For the most part, it will work. Most disasters create very similar needs, with each one needing something a bit different. All out nuclear war covers most of them, including special shelter that can be made to incorporate shelter items that other types of disasters call for. The need for clean water, plentiful food, protection and so on. As you begin to prepare, you will see where the other needs are required and adapt your plans accordingly.

I don't think anyone can be prepared for everything that could happen. A person prepares the best he or she can, within the limits of their budget, either for major events in general, or for specific things local to where you live.


----------



## Canadian (Dec 14, 2008)

Yeah. That pretty much covers everything.


----------



## sailaway (Mar 12, 2009)

I would agree with you Jerry, some events I wonder if I would want to survive.


----------



## NaeKid (Oct 17, 2008)

For me - I would prefer to paint a giant red X on the top of my house. If there was going to be a nuke going off, I would prefer to be pulverized instantly - not killed off slowly and painfully.


----------



## endurance (Nov 26, 2008)

I'd say not entirely. For example, your underground radiation or blast shelter may be perfect for a tornado, I don't think I'd want to be in it in the event of a hurricane or flood. When the storm surge hits, all bets are off.

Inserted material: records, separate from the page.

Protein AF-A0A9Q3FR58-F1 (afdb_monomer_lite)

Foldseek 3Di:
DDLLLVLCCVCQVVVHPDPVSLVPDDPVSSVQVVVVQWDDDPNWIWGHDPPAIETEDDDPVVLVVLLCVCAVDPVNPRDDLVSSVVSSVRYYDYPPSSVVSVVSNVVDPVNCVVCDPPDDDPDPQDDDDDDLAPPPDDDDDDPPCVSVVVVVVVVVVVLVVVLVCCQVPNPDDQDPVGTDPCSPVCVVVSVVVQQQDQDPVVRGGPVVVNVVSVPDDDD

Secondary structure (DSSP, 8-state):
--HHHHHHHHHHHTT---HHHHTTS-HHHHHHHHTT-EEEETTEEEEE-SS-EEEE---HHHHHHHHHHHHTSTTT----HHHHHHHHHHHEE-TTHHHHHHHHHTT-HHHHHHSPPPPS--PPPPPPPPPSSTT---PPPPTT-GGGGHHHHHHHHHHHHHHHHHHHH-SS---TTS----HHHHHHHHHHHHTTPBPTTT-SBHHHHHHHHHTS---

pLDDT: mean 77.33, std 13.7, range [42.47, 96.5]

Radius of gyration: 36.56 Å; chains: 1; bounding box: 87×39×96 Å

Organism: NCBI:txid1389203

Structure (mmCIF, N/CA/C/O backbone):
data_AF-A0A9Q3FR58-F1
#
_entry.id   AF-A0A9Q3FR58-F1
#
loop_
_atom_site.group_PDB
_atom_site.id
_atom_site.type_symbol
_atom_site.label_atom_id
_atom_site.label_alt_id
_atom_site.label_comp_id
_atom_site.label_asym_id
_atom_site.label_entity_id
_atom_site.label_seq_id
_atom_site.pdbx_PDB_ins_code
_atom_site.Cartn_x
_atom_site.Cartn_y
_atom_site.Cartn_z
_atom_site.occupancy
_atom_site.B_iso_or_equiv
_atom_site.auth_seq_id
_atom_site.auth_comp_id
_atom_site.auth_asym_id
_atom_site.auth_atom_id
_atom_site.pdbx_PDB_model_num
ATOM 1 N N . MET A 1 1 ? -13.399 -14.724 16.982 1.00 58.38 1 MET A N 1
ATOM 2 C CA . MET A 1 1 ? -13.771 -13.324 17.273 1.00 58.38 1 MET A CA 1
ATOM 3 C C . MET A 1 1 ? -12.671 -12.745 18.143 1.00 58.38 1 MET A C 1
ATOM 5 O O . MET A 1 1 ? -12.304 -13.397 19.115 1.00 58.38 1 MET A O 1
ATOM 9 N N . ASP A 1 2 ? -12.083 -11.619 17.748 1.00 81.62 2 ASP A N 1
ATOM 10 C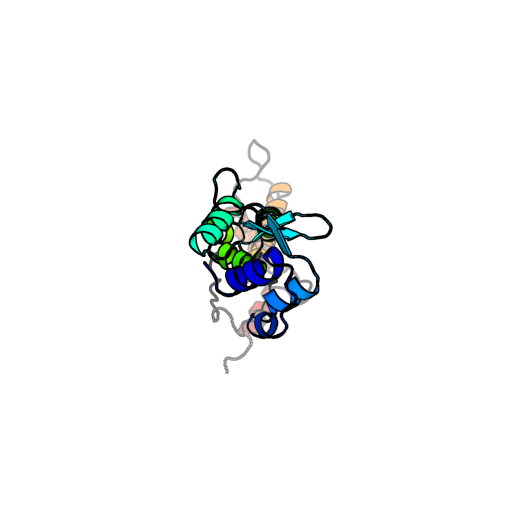 CA . ASP A 1 2 ? -10.951 -11.015 18.459 1.00 81.62 2 ASP A CA 1
ATOM 11 C C . ASP A 1 2 ? -11.298 -10.629 19.907 1.00 81.62 2 ASP A C 1
ATOM 13 O O . ASP A 1 2 ? -12.433 -10.238 20.207 1.00 81.62 2 ASP A O 1
ATOM 17 N N . LYS A 1 3 ? -10.311 -10.734 20.807 1.00 85.44 3 LYS A N 1
ATOM 18 C CA . LYS A 1 3 ? -10.471 -10.431 22.236 1.00 85.44 3 LYS A CA 1
ATOM 19 C C . LYS A 1 3 ? -10.946 -8.990 22.450 1.00 85.44 3 LYS A C 1
ATOM 21 O O . LYS A 1 3 ? -11.833 -8.770 23.274 1.00 85.44 3 LYS A O 1
ATOM 26 N N . ASN A 1 4 ? -10.397 -8.021 21.716 1.00 86.50 4 ASN A N 1
ATOM 27 C CA . ASN A 1 4 ? -10.749 -6.611 21.878 1.00 86.50 4 ASN A CA 1
ATOM 28 C C . ASN A 1 4 ? -12.167 -6.333 21.380 1.00 86.50 4 ASN A C 1
ATOM 30 O O . ASN A 1 4 ? -12.922 -5.644 22.063 1.00 86.50 4 ASN A O 1
ATOM 34 N N . CYS A 1 5 ? -12.574 -6.928 20.253 1.00 84.06 5 CYS A N 1
ATOM 35 C CA . CYS A 1 5 ? -13.959 -6.840 19.780 1.00 84.06 5 CYS A CA 1
ATOM 36 C C . CYS A 1 5 ? -14.952 -7.390 20.807 1.00 84.06 5 CYS A C 1
ATOM 38 O O . CYS A 1 5 ? -15.996 -6.782 21.030 1.00 84.06 5 CYS A O 1
ATOM 40 N N . HIS A 1 6 ? -14.627 -8.515 21.451 1.00 84.56 6 HIS A N 1
ATOM 41 C CA . HIS A 1 6 ? -15.487 -9.092 22.481 1.00 84.56 6 HIS A CA 1
ATOM 42 C C . HIS A 1 6 ? -15.614 -8.167 23.699 1.00 84.56 6 HIS A C 1
ATOM 44 O O . HIS A 1 6 ? -16.725 -7.923 24.166 1.00 84.56 6 HIS A O 1
ATOM 50 N N . ILE A 1 7 ? -14.496 -7.606 24.174 1.00 86.19 7 ILE A N 1
ATOM 51 C CA . ILE A 1 7 ? -14.488 -6.640 25.283 1.00 86.19 7 ILE A CA 1
ATOM 52 C C . ILE A 1 7 ? -15.303 -5.390 24.920 1.00 86.19 7 ILE A C 1
ATOM 54 O O . ILE A 1 7 ? -16.125 -4.947 25.718 1.00 86.19 7 ILE A O 1
ATOM 58 N N . LEU A 1 8 ? -15.138 -4.857 23.707 1.00 85.69 8 LEU A N 1
ATOM 59 C CA . LEU A 1 8 ? -15.890 -3.696 23.226 1.00 85.69 8 LEU A CA 1
ATOM 60 C C . LEU A 1 8 ? -17.389 -3.962 23.142 1.00 85.69 8 LEU A C 1
ATOM 62 O O . LEU A 1 8 ? -18.174 -3.135 23.593 1.00 85.69 8 LEU A O 1
ATOM 66 N N . CYS A 1 9 ? -17.795 -5.123 22.627 1.00 83.50 9 CYS A N 1
ATOM 67 C CA . CYS A 1 9 ? -19.205 -5.502 22.611 1.00 83.50 9 CYS A CA 1
ATOM 68 C C . CYS A 1 9 ? -19.760 -5.607 24.037 1.00 83.50 9 CYS A C 1
ATOM 70 O O . CYS A 1 9 ? -20.854 -5.121 24.298 1.00 83.50 9 CYS A O 1
ATOM 72 N N . GLN A 1 10 ? -19.007 -6.175 24.985 1.00 83.62 10 GLN A N 1
ATOM 73 C CA . GLN A 1 10 ? -19.440 -6.238 26.383 1.00 83.62 10 GLN A CA 1
ATOM 74 C C . GLN A 1 10 ? -19.601 -4.849 27.009 1.00 83.62 10 GLN A C 1
ATOM 76 O O . GLN A 1 10 ? -20.614 -4.607 27.657 1.00 83.62 10 GLN A O 1
ATOM 81 N N . LEU A 1 11 ? -18.631 -3.954 26.810 1.00 83.94 11 LEU A N 1
ATOM 82 C CA . LEU A 1 11 ? -18.652 -2.597 27.362 1.00 83.94 11 LEU A CA 1
ATOM 83 C C . LEU A 1 11 ? -19.778 -1.748 26.759 1.00 83.94 11 LEU A C 1
ATOM 85 O O . LEU A 1 11 ? -20.513 -1.092 27.492 1.00 83.94 11 LEU A O 1
ATOM 89 N N . LEU A 1 12 ? -19.926 -1.785 25.431 1.00 84.06 12 LEU A N 1
ATOM 90 C CA . LEU A 1 12 ? -20.851 -0.921 24.696 1.00 84.06 12 LEU A CA 1
ATOM 91 C C . LEU A 1 12 ? -22.293 -1.445 24.688 1.00 84.06 12 LEU A C 1
ATOM 93 O O . LEU A 1 12 ? -23.212 -0.641 24.671 1.00 84.06 12 LEU A O 1
ATOM 97 N N . MET A 1 13 ? -22.524 -2.764 24.700 1.00 78.56 13 MET A N 1
ATOM 98 C CA . MET A 1 13 ? -23.892 -3.316 24.681 1.00 78.56 13 MET A CA 1
ATOM 99 C C . MET A 1 13 ? -24.527 -3.407 26.072 1.00 78.56 13 MET A C 1
ATOM 101 O O . MET A 1 13 ? -25.747 -3.456 26.177 1.00 78.56 13 MET A O 1
ATOM 105 N N . LYS A 1 14 ? -23.725 -3.469 27.144 1.00 75.81 14 LYS A N 1
ATOM 106 C CA . LYS A 1 14 ? -24.231 -3.508 28.528 1.00 75.81 14 LYS A CA 1
ATOM 107 C C . LYS A 1 14 ? -24.322 -2.122 29.178 1.00 75.81 14 LYS A C 1
ATOM 109 O O . LYS A 1 14 ? -24.598 -2.057 30.373 1.00 75.81 14 LYS A O 1
ATOM 114 N N . ASP A 1 15 ? -24.027 -1.049 28.434 1.00 67.69 15 ASP A N 1
ATOM 115 C CA . ASP A 1 15 ? -23.895 0.330 28.939 1.00 67.69 15 ASP A CA 1
ATOM 116 C C . ASP A 1 15 ? -23.026 0.439 30.212 1.00 67.69 15 ASP A C 1
ATOM 118 O O . ASP A 1 15 ? -23.183 1.338 31.042 1.00 67.69 15 ASP A O 1
ATOM 122 N N . CYS A 1 16 ? -22.074 -0.485 30.391 1.00 66.06 16 CYS A N 1
ATOM 123 C CA . CYS A 1 16 ? -21.245 -0.562 31.585 1.00 66.06 16 CYS A CA 1
ATOM 124 C C . CYS A 1 16 ? -19.850 -0.001 31.295 1.00 66.06 16 CYS A C 1
ATOM 126 O O . CYS A 1 16 ? -19.054 -0.593 30.567 1.00 66.06 16 CYS A O 1
ATOM 128 N N . LYS A 1 17 ? -19.511 1.138 31.907 1.00 69.00 17 LYS A N 1
ATOM 129 C CA . LYS A 1 17 ? -18.150 1.695 31.864 1.00 69.00 17 LYS A CA 1
ATOM 130 C C . LYS A 1 17 ? -17.260 1.005 32.899 1.00 69.00 17 LYS A C 1
ATOM 132 O O . LYS A 1 17 ? -16.858 1.633 33.872 1.00 69.00 17 LYS A O 1
ATOM 137 N N . ASP A 1 18 ? -16.986 -0.285 32.710 1.00 76.38 18 ASP A N 1
ATOM 138 C CA . ASP A 1 18 ? -16.096 -1.047 33.593 1.00 76.38 18 ASP A CA 1
ATOM 139 C C . ASP A 1 18 ? -14.612 -0.722 33.294 1.00 76.38 18 ASP A C 1
ATOM 141 O O . ASP A 1 18 ? -14.090 -1.111 32.239 1.00 76.38 18 ASP A O 1
ATOM 145 N N . PRO A 1 19 ? -13.890 -0.040 34.209 1.00 75.44 19 PRO A N 1
ATOM 146 C CA . PRO A 1 19 ? -12.490 0.340 34.000 1.00 75.44 19 PRO A CA 1
ATOM 147 C C . PRO A 1 19 ? -11.538 -0.864 33.921 1.00 75.44 19 PRO A C 1
ATOM 149 O O . PRO A 1 19 ? -10.453 -0.776 33.335 1.00 75.44 19 PRO A O 1
ATOM 152 N N . THR A 1 20 ? -11.928 -2.004 34.499 1.00 78.81 20 THR A N 1
ATOM 153 C CA . THR A 1 20 ? -11.095 -3.212 34.540 1.00 78.81 20 THR A CA 1
ATOM 154 C C . THR A 1 20 ? -11.034 -3.907 33.181 1.00 78.81 20 THR A C 1
ATOM 156 O O . THR A 1 20 ? -9.996 -4.458 32.811 1.00 78.81 20 THR A O 1
ATOM 159 N N . LEU A 1 21 ? -12.122 -3.838 32.409 1.00 76.19 21 LEU A N 1
ATOM 160 C CA . LEU A 1 21 ? -12.220 -4.411 31.069 1.00 76.19 21 LEU A CA 1
ATOM 161 C C . LEU A 1 21 ? -11.488 -3.553 30.032 1.00 76.19 21 LEU A C 1
ATOM 163 O O . LEU A 1 21 ? -10.724 -4.099 29.237 1.00 76.19 21 LEU A O 1
ATOM 167 N N . SER A 1 22 ? -11.625 -2.223 30.104 1.00 75.50 22 SER A N 1
ATOM 168 C CA . SER A 1 22 ? -10.874 -1.289 29.243 1.00 75.50 22 SER A CA 1
ATOM 169 C C . SER A 1 22 ? -9.354 -1.459 29.399 1.00 75.50 22 SER A C 1
ATOM 171 O O . SER A 1 22 ? -8.603 -1.422 28.426 1.00 75.50 22 SER A O 1
ATOM 173 N N . SER A 1 23 ? -8.883 -1.760 30.613 1.00 81.88 23 SER A N 1
ATOM 174 C CA . SER A 1 23 ? -7.455 -1.977 30.889 1.00 81.88 23 SER A CA 1
ATOM 175 C C . SER A 1 23 ? -6.879 -3.266 30.283 1.00 81.88 23 SER A C 1
ATOM 177 O O . SER A 1 23 ? -5.663 -3.424 30.246 1.00 81.88 23 SER A O 1
ATOM 179 N N . LYS A 1 24 ? -7.723 -4.192 29.805 1.00 86.44 24 LYS A N 1
ATOM 180 C CA . LYS A 1 24 ? -7.295 -5.448 29.160 1.00 86.44 24 LYS A CA 1
ATOM 181 C C . LYS A 1 24 ? -7.170 -5.343 27.638 1.00 86.44 24 LYS A C 1
ATOM 183 O O . LYS A 1 24 ? -6.755 -6.336 27.030 1.00 86.44 24 LYS A O 1
ATOM 188 N N . MET A 1 25 ? -7.578 -4.219 27.049 1.00 85.12 25 MET A N 1
ATOM 189 C CA . MET A 1 25 ? -7.524 -3.973 25.608 1.00 85.12 25 MET A CA 1
ATOM 190 C C . MET A 1 25 ? -6.147 -3.478 25.178 1.00 85.12 25 MET A C 1
ATOM 192 O O . MET A 1 25 ? -5.453 -2.813 25.949 1.00 85.12 25 MET A O 1
ATOM 196 N N . ASP A 1 26 ? -5.782 -3.754 23.928 1.00 89.44 26 ASP A N 1
ATOM 197 C CA . ASP A 1 26 ? -4.554 -3.190 23.369 1.00 89.44 26 ASP A CA 1
ATOM 198 C C . ASP A 1 26 ? -4.687 -1.669 23.188 1.00 89.44 26 ASP A C 1
ATOM 200 O O . ASP A 1 26 ? -5.781 -1.128 22.996 1.00 89.44 26 ASP A O 1
ATOM 204 N N . GLU A 1 27 ? -3.553 -0.969 23.212 1.00 88.56 27 GLU A N 1
ATOM 205 C CA . GLU A 1 27 ? -3.487 0.497 23.257 1.00 88.56 27 GLU A CA 1
ATOM 206 C C . GLU A 1 27 ? -4.267 1.182 22.122 1.00 88.56 27 GLU A C 1
ATOM 208 O O . GLU A 1 27 ? -5.013 2.131 22.365 1.00 88.56 27 GLU A O 1
ATOM 213 N N . ILE A 1 28 ? -4.156 0.665 20.891 1.00 88.25 28 ILE A N 1
ATOM 214 C CA . ILE A 1 28 ? -4.841 1.215 19.707 1.00 88.25 28 ILE A CA 1
ATOM 215 C C . ILE A 1 28 ? -6.362 1.161 19.886 1.00 88.25 28 ILE A C 1
ATOM 217 O O . ILE A 1 28 ? -7.063 2.131 19.594 1.00 88.25 28 ILE A O 1
ATOM 221 N N . TRP A 1 29 ? -6.873 0.036 20.388 1.00 89.06 29 TRP A N 1
ATOM 222 C CA . TRP A 1 29 ? -8.299 -0.158 20.624 1.00 89.06 29 TRP A CA 1
ATOM 223 C C . TRP A 1 29 ? -8.800 0.691 21.784 1.00 89.06 29 TRP A C 1
ATOM 225 O O . TRP A 1 29 ? -9.887 1.257 21.700 1.00 89.06 29 TRP A O 1
ATOM 235 N N . LYS A 1 30 ? -8.007 0.792 22.854 1.00 87.50 30 LYS A N 1
ATOM 236 C CA . LYS A 1 30 ? -8.347 1.593 24.028 1.00 87.50 30 LYS A CA 1
ATOM 237 C C . LYS A 1 30 ? -8.444 3.075 23.680 1.00 87.50 30 LYS A C 1
ATOM 239 O O . LYS A 1 30 ? -9.448 3.700 23.993 1.00 87.50 30 LYS A O 1
ATOM 244 N N . LYS A 1 31 ? -7.459 3.612 22.955 1.00 88.50 31 LYS A N 1
ATOM 245 C CA . LYS A 1 31 ? -7.476 5.005 22.492 1.00 88.50 31 LYS A CA 1
ATOM 246 C C . LYS A 1 31 ? -8.723 5.306 21.658 1.00 88.50 31 LYS A C 1
ATOM 248 O O . LYS A 1 31 ? -9.409 6.290 21.902 1.00 88.50 31 LYS A O 1
ATOM 253 N N . ALA A 1 32 ? -9.037 4.427 20.710 1.00 87.00 32 ALA A N 1
ATOM 254 C CA . ALA A 1 32 ? -10.231 4.547 19.884 1.00 87.00 32 ALA A CA 1
ATOM 255 C C . ALA A 1 32 ? -11.530 4.497 20.717 1.00 87.00 32 ALA A C 1
ATOM 257 O O . ALA A 1 32 ? -12.446 5.293 20.514 1.00 87.00 32 ALA A O 1
ATOM 258 N N . TYR A 1 33 ? -11.604 3.594 21.695 1.00 87.12 33 TYR A N 1
ATOM 259 C CA . TYR A 1 33 ? -12.733 3.513 22.621 1.00 87.12 33 TYR A CA 1
ATOM 260 C C . TYR A 1 33 ? -12.908 4.782 23.461 1.00 87.12 33 TYR A C 1
ATOM 262 O O . TYR A 1 33 ? -14.024 5.290 23.554 1.00 87.12 33 TYR A O 1
ATOM 270 N N . ASP A 1 34 ? -11.822 5.313 24.024 1.00 86.25 34 ASP A N 1
ATOM 271 C CA . ASP A 1 34 ? -11.843 6.521 24.854 1.00 86.25 34 ASP A CA 1
ATOM 272 C C . ASP A 1 34 ? -12.266 7.764 24.043 1.00 86.25 34 ASP A C 1
ATOM 274 O O . ASP A 1 34 ? -12.928 8.658 24.568 1.00 86.25 34 ASP A O 1
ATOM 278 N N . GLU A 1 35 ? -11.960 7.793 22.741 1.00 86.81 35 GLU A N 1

Also, if you're prepared for a nuclear war, how well prepared are you for a Great Depression scale event (no, what we are in is not comparable). In that case, the most important thing would be to be debt-free, have several reliable sources of household income, have food that you're willing to eat seven days a week for six months or a year stored (have you ever actually tried to eat MREs for a week?), and have a large garden (and perhaps some small livestock) so you can supply a large portion of your own food.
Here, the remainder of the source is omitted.